Top of Provided records

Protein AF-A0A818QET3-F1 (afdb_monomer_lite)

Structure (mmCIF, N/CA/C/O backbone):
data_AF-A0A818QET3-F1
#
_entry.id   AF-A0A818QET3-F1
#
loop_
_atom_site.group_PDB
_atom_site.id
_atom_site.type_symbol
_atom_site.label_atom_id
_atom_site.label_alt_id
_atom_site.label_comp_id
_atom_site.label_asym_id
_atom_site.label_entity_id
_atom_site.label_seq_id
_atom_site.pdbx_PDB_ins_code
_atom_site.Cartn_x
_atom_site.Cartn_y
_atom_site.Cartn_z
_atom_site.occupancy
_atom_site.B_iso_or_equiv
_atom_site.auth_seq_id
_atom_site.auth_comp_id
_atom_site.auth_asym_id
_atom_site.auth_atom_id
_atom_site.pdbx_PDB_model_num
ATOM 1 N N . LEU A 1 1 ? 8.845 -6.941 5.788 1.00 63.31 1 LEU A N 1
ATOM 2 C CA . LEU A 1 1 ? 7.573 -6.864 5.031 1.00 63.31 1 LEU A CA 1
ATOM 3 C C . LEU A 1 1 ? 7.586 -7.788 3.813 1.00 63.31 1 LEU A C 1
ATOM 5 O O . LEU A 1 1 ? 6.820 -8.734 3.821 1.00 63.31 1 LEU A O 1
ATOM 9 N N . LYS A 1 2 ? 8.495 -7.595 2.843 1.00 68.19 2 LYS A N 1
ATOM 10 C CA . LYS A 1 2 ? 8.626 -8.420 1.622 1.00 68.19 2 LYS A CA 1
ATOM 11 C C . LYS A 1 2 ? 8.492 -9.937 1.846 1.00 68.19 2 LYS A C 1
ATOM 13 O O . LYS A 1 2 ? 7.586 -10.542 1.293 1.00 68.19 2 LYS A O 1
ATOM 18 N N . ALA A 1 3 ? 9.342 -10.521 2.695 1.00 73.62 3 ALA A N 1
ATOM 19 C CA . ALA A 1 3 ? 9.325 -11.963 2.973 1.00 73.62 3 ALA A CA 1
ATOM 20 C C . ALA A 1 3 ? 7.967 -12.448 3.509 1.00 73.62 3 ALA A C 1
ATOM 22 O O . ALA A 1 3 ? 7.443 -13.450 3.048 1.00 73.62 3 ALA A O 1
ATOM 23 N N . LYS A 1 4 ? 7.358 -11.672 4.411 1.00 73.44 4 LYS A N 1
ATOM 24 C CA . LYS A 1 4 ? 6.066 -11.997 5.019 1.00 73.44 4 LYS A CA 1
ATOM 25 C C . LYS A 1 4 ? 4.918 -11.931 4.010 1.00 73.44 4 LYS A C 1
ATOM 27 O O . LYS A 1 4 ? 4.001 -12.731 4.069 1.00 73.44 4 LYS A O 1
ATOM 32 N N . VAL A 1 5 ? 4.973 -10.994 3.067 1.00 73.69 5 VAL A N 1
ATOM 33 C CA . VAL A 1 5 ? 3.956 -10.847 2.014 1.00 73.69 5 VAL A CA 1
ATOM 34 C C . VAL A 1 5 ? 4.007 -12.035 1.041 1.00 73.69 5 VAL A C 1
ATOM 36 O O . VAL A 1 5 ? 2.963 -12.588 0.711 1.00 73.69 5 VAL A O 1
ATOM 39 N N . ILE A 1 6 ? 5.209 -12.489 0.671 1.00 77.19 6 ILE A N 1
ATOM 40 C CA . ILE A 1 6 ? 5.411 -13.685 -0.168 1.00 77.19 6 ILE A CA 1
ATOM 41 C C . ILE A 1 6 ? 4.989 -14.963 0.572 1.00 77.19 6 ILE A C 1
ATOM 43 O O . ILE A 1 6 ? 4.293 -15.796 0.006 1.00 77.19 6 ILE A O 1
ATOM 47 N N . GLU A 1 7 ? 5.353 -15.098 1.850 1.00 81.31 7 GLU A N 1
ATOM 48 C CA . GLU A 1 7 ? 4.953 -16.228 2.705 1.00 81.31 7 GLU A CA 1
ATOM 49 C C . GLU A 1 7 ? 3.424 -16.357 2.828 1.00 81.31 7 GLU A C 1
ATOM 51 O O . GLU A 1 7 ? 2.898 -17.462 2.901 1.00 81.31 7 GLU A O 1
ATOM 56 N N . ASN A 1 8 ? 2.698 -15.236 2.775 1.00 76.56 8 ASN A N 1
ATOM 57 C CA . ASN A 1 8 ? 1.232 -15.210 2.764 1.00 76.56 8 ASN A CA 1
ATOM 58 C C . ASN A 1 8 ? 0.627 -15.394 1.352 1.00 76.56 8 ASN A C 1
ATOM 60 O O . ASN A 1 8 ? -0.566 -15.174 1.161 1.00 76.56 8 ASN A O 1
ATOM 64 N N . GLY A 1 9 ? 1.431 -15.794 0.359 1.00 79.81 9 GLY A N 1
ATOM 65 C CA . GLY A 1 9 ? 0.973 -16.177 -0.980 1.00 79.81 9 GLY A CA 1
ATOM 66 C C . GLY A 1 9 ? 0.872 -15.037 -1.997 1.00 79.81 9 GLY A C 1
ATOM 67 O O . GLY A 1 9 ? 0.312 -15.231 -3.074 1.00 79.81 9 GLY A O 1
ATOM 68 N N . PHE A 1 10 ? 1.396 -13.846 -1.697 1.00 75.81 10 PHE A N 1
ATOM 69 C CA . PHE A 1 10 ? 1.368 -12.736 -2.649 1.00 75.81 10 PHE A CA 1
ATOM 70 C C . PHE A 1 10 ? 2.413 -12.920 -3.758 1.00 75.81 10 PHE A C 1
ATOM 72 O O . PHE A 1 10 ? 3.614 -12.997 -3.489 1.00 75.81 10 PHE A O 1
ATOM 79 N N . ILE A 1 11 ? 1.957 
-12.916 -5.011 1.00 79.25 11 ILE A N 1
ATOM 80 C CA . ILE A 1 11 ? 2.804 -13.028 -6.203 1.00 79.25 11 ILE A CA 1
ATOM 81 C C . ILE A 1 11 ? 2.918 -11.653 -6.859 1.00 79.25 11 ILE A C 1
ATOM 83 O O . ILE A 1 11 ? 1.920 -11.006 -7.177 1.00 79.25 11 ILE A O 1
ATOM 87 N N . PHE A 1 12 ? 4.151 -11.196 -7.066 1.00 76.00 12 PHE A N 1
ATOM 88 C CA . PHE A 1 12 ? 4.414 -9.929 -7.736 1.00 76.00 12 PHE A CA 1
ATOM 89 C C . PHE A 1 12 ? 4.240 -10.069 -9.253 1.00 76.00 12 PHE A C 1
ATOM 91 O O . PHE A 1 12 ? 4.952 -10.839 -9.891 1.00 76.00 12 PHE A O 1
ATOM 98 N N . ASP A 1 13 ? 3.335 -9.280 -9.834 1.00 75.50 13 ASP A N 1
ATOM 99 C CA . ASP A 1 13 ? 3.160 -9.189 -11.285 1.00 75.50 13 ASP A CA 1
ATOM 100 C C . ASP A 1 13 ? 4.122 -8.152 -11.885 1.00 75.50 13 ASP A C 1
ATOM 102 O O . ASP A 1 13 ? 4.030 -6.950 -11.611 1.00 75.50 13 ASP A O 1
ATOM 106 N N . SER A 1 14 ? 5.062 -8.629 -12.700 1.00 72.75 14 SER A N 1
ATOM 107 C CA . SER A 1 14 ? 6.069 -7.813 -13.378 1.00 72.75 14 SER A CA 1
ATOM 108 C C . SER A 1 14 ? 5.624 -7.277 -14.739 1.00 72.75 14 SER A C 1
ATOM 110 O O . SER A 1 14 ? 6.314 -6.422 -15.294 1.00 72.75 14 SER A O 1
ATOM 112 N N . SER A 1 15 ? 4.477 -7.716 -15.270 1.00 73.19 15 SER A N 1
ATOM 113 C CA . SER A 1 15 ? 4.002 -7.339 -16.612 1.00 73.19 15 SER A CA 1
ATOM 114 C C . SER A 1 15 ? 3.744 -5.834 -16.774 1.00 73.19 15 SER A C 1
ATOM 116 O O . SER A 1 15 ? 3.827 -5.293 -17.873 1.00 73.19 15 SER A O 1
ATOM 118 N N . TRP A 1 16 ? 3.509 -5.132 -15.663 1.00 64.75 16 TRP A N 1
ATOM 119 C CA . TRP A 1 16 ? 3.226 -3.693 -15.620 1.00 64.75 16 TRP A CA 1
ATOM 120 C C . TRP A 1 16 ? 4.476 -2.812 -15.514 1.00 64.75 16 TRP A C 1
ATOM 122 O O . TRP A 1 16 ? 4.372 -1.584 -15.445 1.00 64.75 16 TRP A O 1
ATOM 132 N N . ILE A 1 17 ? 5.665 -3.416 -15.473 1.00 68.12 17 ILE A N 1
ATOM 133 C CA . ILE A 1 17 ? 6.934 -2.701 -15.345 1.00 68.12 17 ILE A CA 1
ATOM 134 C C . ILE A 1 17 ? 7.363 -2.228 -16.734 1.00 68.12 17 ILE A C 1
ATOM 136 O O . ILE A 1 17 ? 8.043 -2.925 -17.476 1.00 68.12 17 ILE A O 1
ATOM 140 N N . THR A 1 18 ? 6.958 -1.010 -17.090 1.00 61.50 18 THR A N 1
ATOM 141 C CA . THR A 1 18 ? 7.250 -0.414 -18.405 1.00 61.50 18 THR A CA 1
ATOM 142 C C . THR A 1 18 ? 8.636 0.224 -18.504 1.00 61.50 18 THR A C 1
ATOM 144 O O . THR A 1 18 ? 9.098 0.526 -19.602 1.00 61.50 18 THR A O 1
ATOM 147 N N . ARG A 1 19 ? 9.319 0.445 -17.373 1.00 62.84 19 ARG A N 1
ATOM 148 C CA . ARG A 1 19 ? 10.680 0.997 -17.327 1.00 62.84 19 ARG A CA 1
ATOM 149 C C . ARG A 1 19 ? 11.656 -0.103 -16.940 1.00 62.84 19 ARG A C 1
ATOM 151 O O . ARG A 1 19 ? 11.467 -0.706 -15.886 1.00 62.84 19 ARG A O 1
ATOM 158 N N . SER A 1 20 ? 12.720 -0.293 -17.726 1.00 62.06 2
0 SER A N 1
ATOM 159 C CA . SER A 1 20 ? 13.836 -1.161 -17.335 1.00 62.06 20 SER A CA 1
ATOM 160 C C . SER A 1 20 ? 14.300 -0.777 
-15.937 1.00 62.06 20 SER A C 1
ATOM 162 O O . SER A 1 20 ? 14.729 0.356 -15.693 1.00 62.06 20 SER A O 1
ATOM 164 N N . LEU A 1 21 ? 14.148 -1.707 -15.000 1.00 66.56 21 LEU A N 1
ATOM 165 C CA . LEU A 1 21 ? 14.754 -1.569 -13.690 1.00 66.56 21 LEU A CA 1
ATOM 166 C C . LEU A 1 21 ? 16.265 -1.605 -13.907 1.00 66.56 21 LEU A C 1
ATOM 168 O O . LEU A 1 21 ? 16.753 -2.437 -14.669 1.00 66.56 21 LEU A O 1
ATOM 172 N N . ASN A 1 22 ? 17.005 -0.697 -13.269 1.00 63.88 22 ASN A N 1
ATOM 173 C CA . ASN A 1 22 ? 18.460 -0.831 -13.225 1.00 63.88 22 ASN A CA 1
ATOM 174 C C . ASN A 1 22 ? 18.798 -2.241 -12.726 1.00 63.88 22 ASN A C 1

Bottom of Provided records

» Task prompt
Produce an exact copy of each line from the one holding "ATOM 164 N N" through the last line of the records, both included, and nothing more.

» Answer
ATOM 164 N N . LEU A 1 21 ? 14.148 -1.707 -15.000 1.00 66.56 21 LEU A N 1
ATOM 165 C CA . LEU A 1 21 ? 14.754 -1.569 -13.690 1.00 66.56 21 LEU A CA 1
ATOM 166 C C . LEU A 1 21 ? 16.265 -1.605 -13.907 1.00 66.56 21 LEU A C 1
ATOM 168 O O . LEU A 1 21 ? 16.753 -2.437 -14.669 1.00 66.56 21 LEU A O 1
ATOM 172 N N . ASN A 1 22 ? 17.005 -0.697 -13.269 1.00 63.88 22 ASN A N 1
ATOM 173 C CA . ASN A 1 22 ? 18.460 -0.831 -13.225 1.00 63.88 22 ASN A CA 1
ATOM 174 C C . ASN A 1 22 ? 18.798 -2.241 -12.726 1.00 63.88 22 ASN A C 1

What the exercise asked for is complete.